ひとり言です。
前回の続きです。
■「できないこと」ではなく「できる可能性」にフォーカスを
ここで、私たちは視点をガラリと変える必要があります。
障がい者が仕事を探すのが難しいのは、本人に能力がないからだけではなく、もしかすると単に「体験の場が不足していたから」ではないか、という視点です。
もし、企業や地域社会が、障がい者に対して多様な体験の場を意識的に提供することができたらどうなるでしょうか。当事者が「実際にやってみる」機会が増えれば、それまで誰にも気づかれずに眠っていた「できること」や、新たな可能性との出会いが見られるかもしれません。
私たちが企業の採用や育成において最も戒めなければならないのは、相手の「できないこと」ばかりにフォーカスを当ててしまう姿勢です。身体的な制限や、特定の苦手分野があることは事実かもしれません。
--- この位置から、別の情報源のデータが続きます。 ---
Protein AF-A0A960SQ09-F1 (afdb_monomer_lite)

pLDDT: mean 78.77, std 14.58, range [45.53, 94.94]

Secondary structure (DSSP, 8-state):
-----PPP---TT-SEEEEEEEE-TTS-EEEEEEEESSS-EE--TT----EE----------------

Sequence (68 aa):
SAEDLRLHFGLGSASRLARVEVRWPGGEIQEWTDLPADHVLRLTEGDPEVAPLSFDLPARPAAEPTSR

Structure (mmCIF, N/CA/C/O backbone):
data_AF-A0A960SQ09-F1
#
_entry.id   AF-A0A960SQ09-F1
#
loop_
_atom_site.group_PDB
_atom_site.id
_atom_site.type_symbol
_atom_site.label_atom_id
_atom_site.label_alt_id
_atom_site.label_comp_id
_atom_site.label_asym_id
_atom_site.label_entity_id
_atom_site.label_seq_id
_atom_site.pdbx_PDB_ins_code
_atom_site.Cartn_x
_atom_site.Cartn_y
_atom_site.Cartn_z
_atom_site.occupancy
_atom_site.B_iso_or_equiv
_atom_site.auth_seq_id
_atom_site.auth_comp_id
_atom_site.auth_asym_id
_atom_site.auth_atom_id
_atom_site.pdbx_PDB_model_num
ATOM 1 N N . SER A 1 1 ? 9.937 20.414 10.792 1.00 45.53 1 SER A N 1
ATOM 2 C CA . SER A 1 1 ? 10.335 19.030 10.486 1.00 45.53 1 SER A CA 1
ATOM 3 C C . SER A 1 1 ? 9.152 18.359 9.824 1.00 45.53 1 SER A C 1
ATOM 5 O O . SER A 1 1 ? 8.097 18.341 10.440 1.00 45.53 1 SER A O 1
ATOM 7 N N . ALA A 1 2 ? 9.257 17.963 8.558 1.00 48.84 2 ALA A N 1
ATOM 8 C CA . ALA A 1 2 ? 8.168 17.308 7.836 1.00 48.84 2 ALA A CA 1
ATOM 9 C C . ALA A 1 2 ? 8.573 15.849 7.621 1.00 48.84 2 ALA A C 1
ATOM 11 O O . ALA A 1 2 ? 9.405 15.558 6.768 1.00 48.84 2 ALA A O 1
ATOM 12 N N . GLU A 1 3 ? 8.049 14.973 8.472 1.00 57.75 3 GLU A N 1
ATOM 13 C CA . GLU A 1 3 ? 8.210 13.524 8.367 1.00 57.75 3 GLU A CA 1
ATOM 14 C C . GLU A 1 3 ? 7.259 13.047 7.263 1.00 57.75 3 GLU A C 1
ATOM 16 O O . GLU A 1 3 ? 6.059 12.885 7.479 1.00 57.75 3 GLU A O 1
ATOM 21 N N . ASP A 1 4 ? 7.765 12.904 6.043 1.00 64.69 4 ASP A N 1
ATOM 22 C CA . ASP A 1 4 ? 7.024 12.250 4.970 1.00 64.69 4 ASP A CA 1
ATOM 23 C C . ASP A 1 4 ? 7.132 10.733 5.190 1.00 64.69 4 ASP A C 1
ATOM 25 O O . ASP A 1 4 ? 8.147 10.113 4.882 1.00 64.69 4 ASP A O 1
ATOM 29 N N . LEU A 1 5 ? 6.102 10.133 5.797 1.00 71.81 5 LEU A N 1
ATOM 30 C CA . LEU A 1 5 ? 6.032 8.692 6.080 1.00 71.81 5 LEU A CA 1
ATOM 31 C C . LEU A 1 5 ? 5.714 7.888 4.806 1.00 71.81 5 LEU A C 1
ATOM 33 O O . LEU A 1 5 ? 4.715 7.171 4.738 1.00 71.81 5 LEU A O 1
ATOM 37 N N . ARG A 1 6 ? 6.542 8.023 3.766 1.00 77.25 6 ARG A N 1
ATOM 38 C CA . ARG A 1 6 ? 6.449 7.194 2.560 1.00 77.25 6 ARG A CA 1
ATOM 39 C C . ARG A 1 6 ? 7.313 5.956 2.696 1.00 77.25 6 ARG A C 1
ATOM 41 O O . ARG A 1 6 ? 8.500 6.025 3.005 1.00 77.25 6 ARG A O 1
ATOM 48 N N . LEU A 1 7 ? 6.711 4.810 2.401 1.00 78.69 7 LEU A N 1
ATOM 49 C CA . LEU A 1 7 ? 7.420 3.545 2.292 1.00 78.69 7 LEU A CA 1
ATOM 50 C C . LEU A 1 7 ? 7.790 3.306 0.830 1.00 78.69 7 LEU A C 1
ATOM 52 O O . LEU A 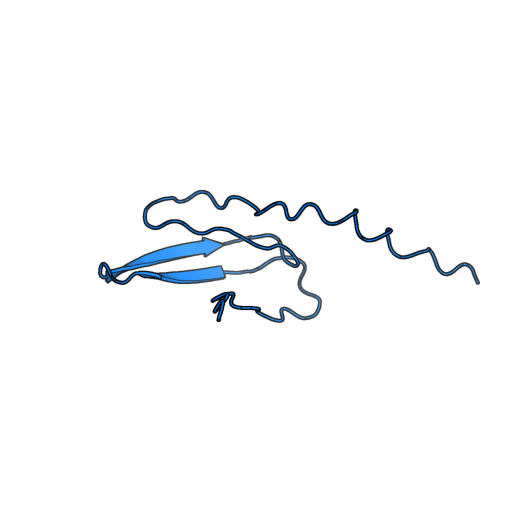1 7 ? 6.927 3.289 -0.047 1.00 78.69 7 LEU A O 1
ATOM 56 N N . HIS A 1 8 ? 9.081 3.111 0.578 1.00 80.88 8 HIS A N 1
ATOM 57 C CA . HIS A 1 8 ? 9.599 2.737 -0.732 1.00 80.88 8 HIS A CA 1
ATOM 58 C C . HIS A 1 8 ? 9.961 1.253 -0.735 1.00 80.88 8 HIS A C 1
ATOM 60 O O . HIS A 1 8 ? 10.734 0.796 0.107 1.00 80.88 8 HIS A O 1
ATOM 66 N N . PHE A 1 9 ? 9.434 0.510 -1.708 1.00 81.81 9 PHE A N 1
ATOM 67 C CA . PHE A 1 9 ? 9.712 -0.913 -1.889 1.00 81.81 9 PHE A CA 1
ATOM 68 C C . PHE A 1 9 ? 10.434 -1.134 -3.221 1.00 81.81 9 PHE A C 1
ATOM 70 O O . PHE A 1 9 ? 9.910 -0.800 -4.282 1.00 81.81 9 PHE A O 1
ATOM 77 N N . GLY A 1 10 ? 11.646 -1.691 -3.174 1.00 80.12 10 GLY A N 1
ATOM 78 C CA . GLY A 1 10 ? 12.400 -2.058 -4.372 1.00 80.12 10 GLY A CA 1
ATOM 79 C C . GLY A 1 10 ? 11.924 -3.398 -4.935 1.00 80.12 10 GLY A C 1
ATOM 80 O O . GLY A 1 10 ? 12.084 -4.424 -4.282 1.00 80.12 10 GLY A O 1
ATOM 81 N N . LEU A 1 11 ? 11.370 -3.395 -6.149 1.00 84.38 11 LEU A N 1
ATOM 82 C CA . LEU A 1 11 ? 10.826 -4.592 -6.818 1.00 84.38 11 LEU A CA 1
ATOM 83 C C . LEU A 1 11 ? 11.765 -5.178 -7.892 1.00 84.38 11 LEU A C 1
ATOM 85 O O . LEU A 1 11 ? 11.403 -6.115 -8.604 1.00 84.38 11 LEU A O 1
ATOM 89 N N . GLY A 1 12 ? 12.974 -4.626 -8.036 1.00 84.31 12 GLY A N 1
ATOM 90 C CA . GLY A 1 12 ? 13.917 -5.018 -9.084 1.00 84.31 12 GLY A CA 1
ATOM 91 C C . GLY A 1 12 ? 13.357 -4.738 -10.482 1.00 84.31 12 GLY A C 1
ATOM 92 O O . GLY A 1 12 ? 12.935 -3.623 -10.768 1.00 84.31 12 GLY A O 1
ATOM 93 N N . SER A 1 13 ? 13.355 -5.751 -11.350 1.00 83.19 13 SER A N 1
ATOM 94 C CA . SER A 1 13 ? 12.833 -5.652 -12.724 1.00 83.19 13 SER A CA 1
ATOM 95 C C . SER A 1 13 ? 11.342 -5.988 -12.852 1.00 83.19 13 SER A C 1
ATOM 97 O O . SER A 1 13 ? 10.836 -6.069 -13.971 1.00 83.19 13 SER A O 1
ATOM 99 N N . ALA A 1 14 ? 10.633 -6.226 -11.744 1.00 85.69 14 ALA A N 1
ATOM 100 C CA . ALA A 1 14 ? 9.207 -6.515 -11.798 1.00 85.69 14 ALA A CA 1
ATOM 101 C C . ALA A 1 14 ? 8.414 -5.256 -12.179 1.00 85.69 14 ALA A C 1
ATOM 103 O O . ALA A 1 14 ? 8.524 -4.216 -11.535 1.00 85.69 14 ALA A O 1
ATOM 104 N N . SER A 1 15 ? 7.579 -5.367 -13.212 1.00 84.94 15 SER A N 1
ATOM 105 C CA . SER A 1 15 ? 6.711 -4.282 -13.686 1.00 84.94 15 SER A CA 1
ATOM 106 C C . SER A 1 15 ? 5.377 -4.194 -12.937 1.00 84.94 15 SER A C 1
ATOM 108 O O . SER A 1 15 ? 4.626 -3.238 -13.127 1.00 84.94 15 SER A O 1
ATOM 110 N N . ARG A 1 16 ? 5.054 -5.199 -12.114 1.00 87.81 16 ARG A N 1
ATOM 111 C CA . ARG A 1 16 ? 3.819 -5.274 -11.324 1.00 87.81 16 ARG A CA 1
ATOM 112 C C . ARG A 1 16 ? 4.105 -5.825 -9.931 1.00 87.81 16 ARG A C 1
ATOM 114 O O . ARG A 1 16 ? 4.930 -6.722 -9.761 1.00 87.81 16 ARG A O 1
ATOM 121 N N . LEU A 1 17 ? 3.401 -5.286 -8.947 1.00 87.81 17 LEU A N 1
ATOM 122 C CA . LEU A 1 17 ? 3.326 -5.788 -7.583 1.00 87.81 17 LEU A CA 1
ATOM 123 C C . LEU A 1 17 ? 2.371 -6.982 -7.553 1.00 87.81 17 LEU A C 1
ATOM 125 O O . LEU A 1 17 ? 1.198 -6.848 -7.901 1.00 87.81 17 LEU A O 1
ATOM 129 N N . ALA A 1 18 ? 2.854 -8.136 -7.092 1.00 89.19 18 ALA A N 1
ATOM 130 C CA . ALA A 1 18 ? 2.008 -9.318 -6.947 1.00 89.19 18 ALA A CA 1
ATOM 131 C C . ALA A 1 18 ? 0.908 -9.101 -5.894 1.00 89.19 18 ALA A C 1
ATOM 133 O O . ALA A 1 18 ? -0.254 -9.416 -6.141 1.00 89.19 18 ALA A O 1
ATOM 134 N N . ARG A 1 19 ? 1.277 -8.547 -4.731 1.00 90.56 19 ARG A N 1
ATOM 135 C CA . ARG A 1 19 ? 0.375 -8.311 -3.602 1.00 90.56 19 ARG A CA 1
ATOM 136 C C . ARG A 1 19 ? 0.905 -7.211 -2.688 1.00 90.56 19 ARG A C 1
ATOM 138 O O . ARG A 1 19 ? 2.097 -7.180 -2.389 1.00 90.56 19 ARG A O 1
ATOM 145 N N . VAL A 1 20 ? 0.003 -6.370 -2.197 1.00 91.31 20 VAL A N 1
ATOM 146 C CA . VAL A 1 20 ? 0.216 -5.450 -1.077 1.00 91.31 20 VAL A CA 1
ATOM 147 C C . VAL A 1 20 ? -0.818 -5.779 -0.008 1.00 91.31 20 VAL A C 1
ATOM 149 O O . VAL A 1 20 ? -2.001 -5.874 -0.316 1.00 91.31 20 VAL A O 1
ATOM 152 N N . GLU A 1 21 ? -0.374 -5.958 1.233 1.00 93.25 21 GLU A N 1
ATOM 153 C CA . GLU A 1 21 ? -1.237 -6.198 2.391 1.00 93.25 21 GLU A CA 1
ATOM 154 C C . GLU A 1 21 ? -0.998 -5.101 3.428 1.00 93.25 21 GLU A C 1
ATOM 156 O O . GLU A 1 21 ? 0.137 -4.887 3.859 1.00 93.25 21 GLU A O 1
ATOM 161 N N . VAL A 1 22 ? -2.067 -4.425 3.840 1.00 92.44 22 VAL A N 1
ATOM 162 C CA . VAL A 1 22 ? -2.034 -3.404 4.887 1.00 92.44 22 VAL A CA 1
ATOM 163 C C . VAL A 1 22 ? -2.871 -3.886 6.061 1.00 92.44 22 VAL A C 1
ATOM 165 O O . VAL A 1 22 ? -4.021 -4.281 5.894 1.00 92.44 22 VAL A O 1
ATOM 168 N N . ARG A 1 23 ? -2.276 -3.856 7.256 1.00 93.75 23 ARG A N 1
ATOM 169 C CA . ARG A 1 23 ? -2.980 -4.045 8.528 1.00 93.75 23 ARG A CA 1
ATOM 170 C C . ARG A 1 23 ? -3.274 -2.666 9.102 1.00 93.75 23 ARG A C 1
ATOM 172 O O . ARG A 1 23 ? -2.342 -1.956 9.481 1.00 93.75 23 ARG A O 1
ATOM 179 N N . TRP A 1 24 ? -4.540 -2.284 9.133 1.00 92.94 24 TRP A N 1
ATOM 180 C CA . TRP A 1 24 ? -4.969 -0.981 9.617 1.00 92.94 24 TRP A CA 1
ATOM 181 C C . TRP A 1 24 ? -5.023 -0.934 11.150 1.00 92.94 24 TRP A C 1
ATOM 183 O O . TRP A 1 24 ? -5.205 -1.970 11.797 1.00 92.94 24 TRP A O 1
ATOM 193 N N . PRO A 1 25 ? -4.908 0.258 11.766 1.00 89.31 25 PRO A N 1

しかし、そこにばかり目を向けて「だから無理だ」「これしかできないだろう」と決めつけてしまっては、その先にあるかもしれない可能性の芽をすべて摘み取ることになってしまいます。
大切なのは、「どうすればできるだろうか」「どのような環境を整えれば、この人の強みが活きるだろうか」と、できる可能性を徹底的に探っていく姿勢の先に多様な人材を活用する成長した組織があります。
当事者にとっても、この「体験を通じて『自分にはこれができるのだ!』と実感するプロセス」は何物にも代えがたい価値を持ちます。それまでは周りから支援を受けるばかりだった存在が、体験を通じて自分の手で成果を生み出し、他者に貢献できたとき、そこには成長につながる「自尊心」が芽生えます。
「自分は社会の役に立っている」「自分にはこれをやり遂げる力がある」という自己効力感と自尊心こそが、人を内面から大きく成長させる原動力となります。体験が自信を生み、自信がさらなる意欲を呼び起こすという、素晴らしい成長の好循環が回り始めるのです。
■障がい者の成長がもたらす、組織の地殻変動と未来

少子高齢化がこれからも大きく進み、あらゆる業界で「労働力の確保が困難な時代」に突入した現代において、障がいのある人材を単なる「法定雇用率として義務雇用の枠を埋める存在」としてではなく、企業の持続的な「戦力」として捉え直すことは、非常に大きなチャンスとなります。
障がいのある人の中に眠っている可能性を信じ、それを体験の場によって顕在化させることができる組織は、これからの時代において、労働力確保という面で他社に対して圧倒的なアドバンテージを獲得することになります。
それに加えて、この取り組みがもたらす恩恵は、単に「人手不足が解消された」という目先の話だけに留まりません 。障がいのある社員が、体験を通じて成長し、自尊心を持って生き生きと働く姿は、周囲の社員や組織全体に大きな地殻変動を起こします。
「できないこと」を補い合い、「できること」を最大限に活かすためのコミュニケーションが社内で活発になれば、マネジメント層の育成スキルは飛躍的に向上します。業務のプロセスを誰にでも分かりやすく切り出し、可視化する工夫は、結果として組織全体の業務効率化やDXの推進にも直結するでしょう。
何よりも、障がい者の可能性を引き出せる組織へと変革することは、育児や介護を抱える社員、高齢の社員、あるいは外国人労働者など、「多様な背景や制約を持つ人材を柔軟に活かすことができる組織」へと脱皮することを意味します。これこそが、これからの激動の時代において、企業を持続可能な組織として成長させるための確固たる基盤となるのです。
■おわりに:まずは「体験の場」を創り出す一歩から

人の可能性は、目に見えない引き出しの中に眠っています。その引き出しを開けるための鍵こそが「体験」だと思います。
障がいがあるからといって、その引き出しに鍵をかけ気づかないままにしておく社会は、あまりにもったいないと言わざるを得ません。私たちはまず、彼らが「やってみる」ことができる体験の場を、意識して創り出していく必要があります。それには可能性を「信じる」という気持ちが大切です。
できない言い訳を探すのではなく、できる可能性を共に探る。その温かくも挑戦的な眼差しが社会や企業の中に広がったとき、障がい者自身の自尊心に満ちた成長が始まり、ひいてはそれを受け入れる組織をも劇的に成長させていくのです。
そのような社会であれば、障がい者も積極的にチャレンジすることができます。
まずは身近な仕事の一部を「体験してもらう」ことから始めてみませんか。その小さな一歩が、企業の未来を大きく変える大いなるチャンスへと繋がっていくと感じます。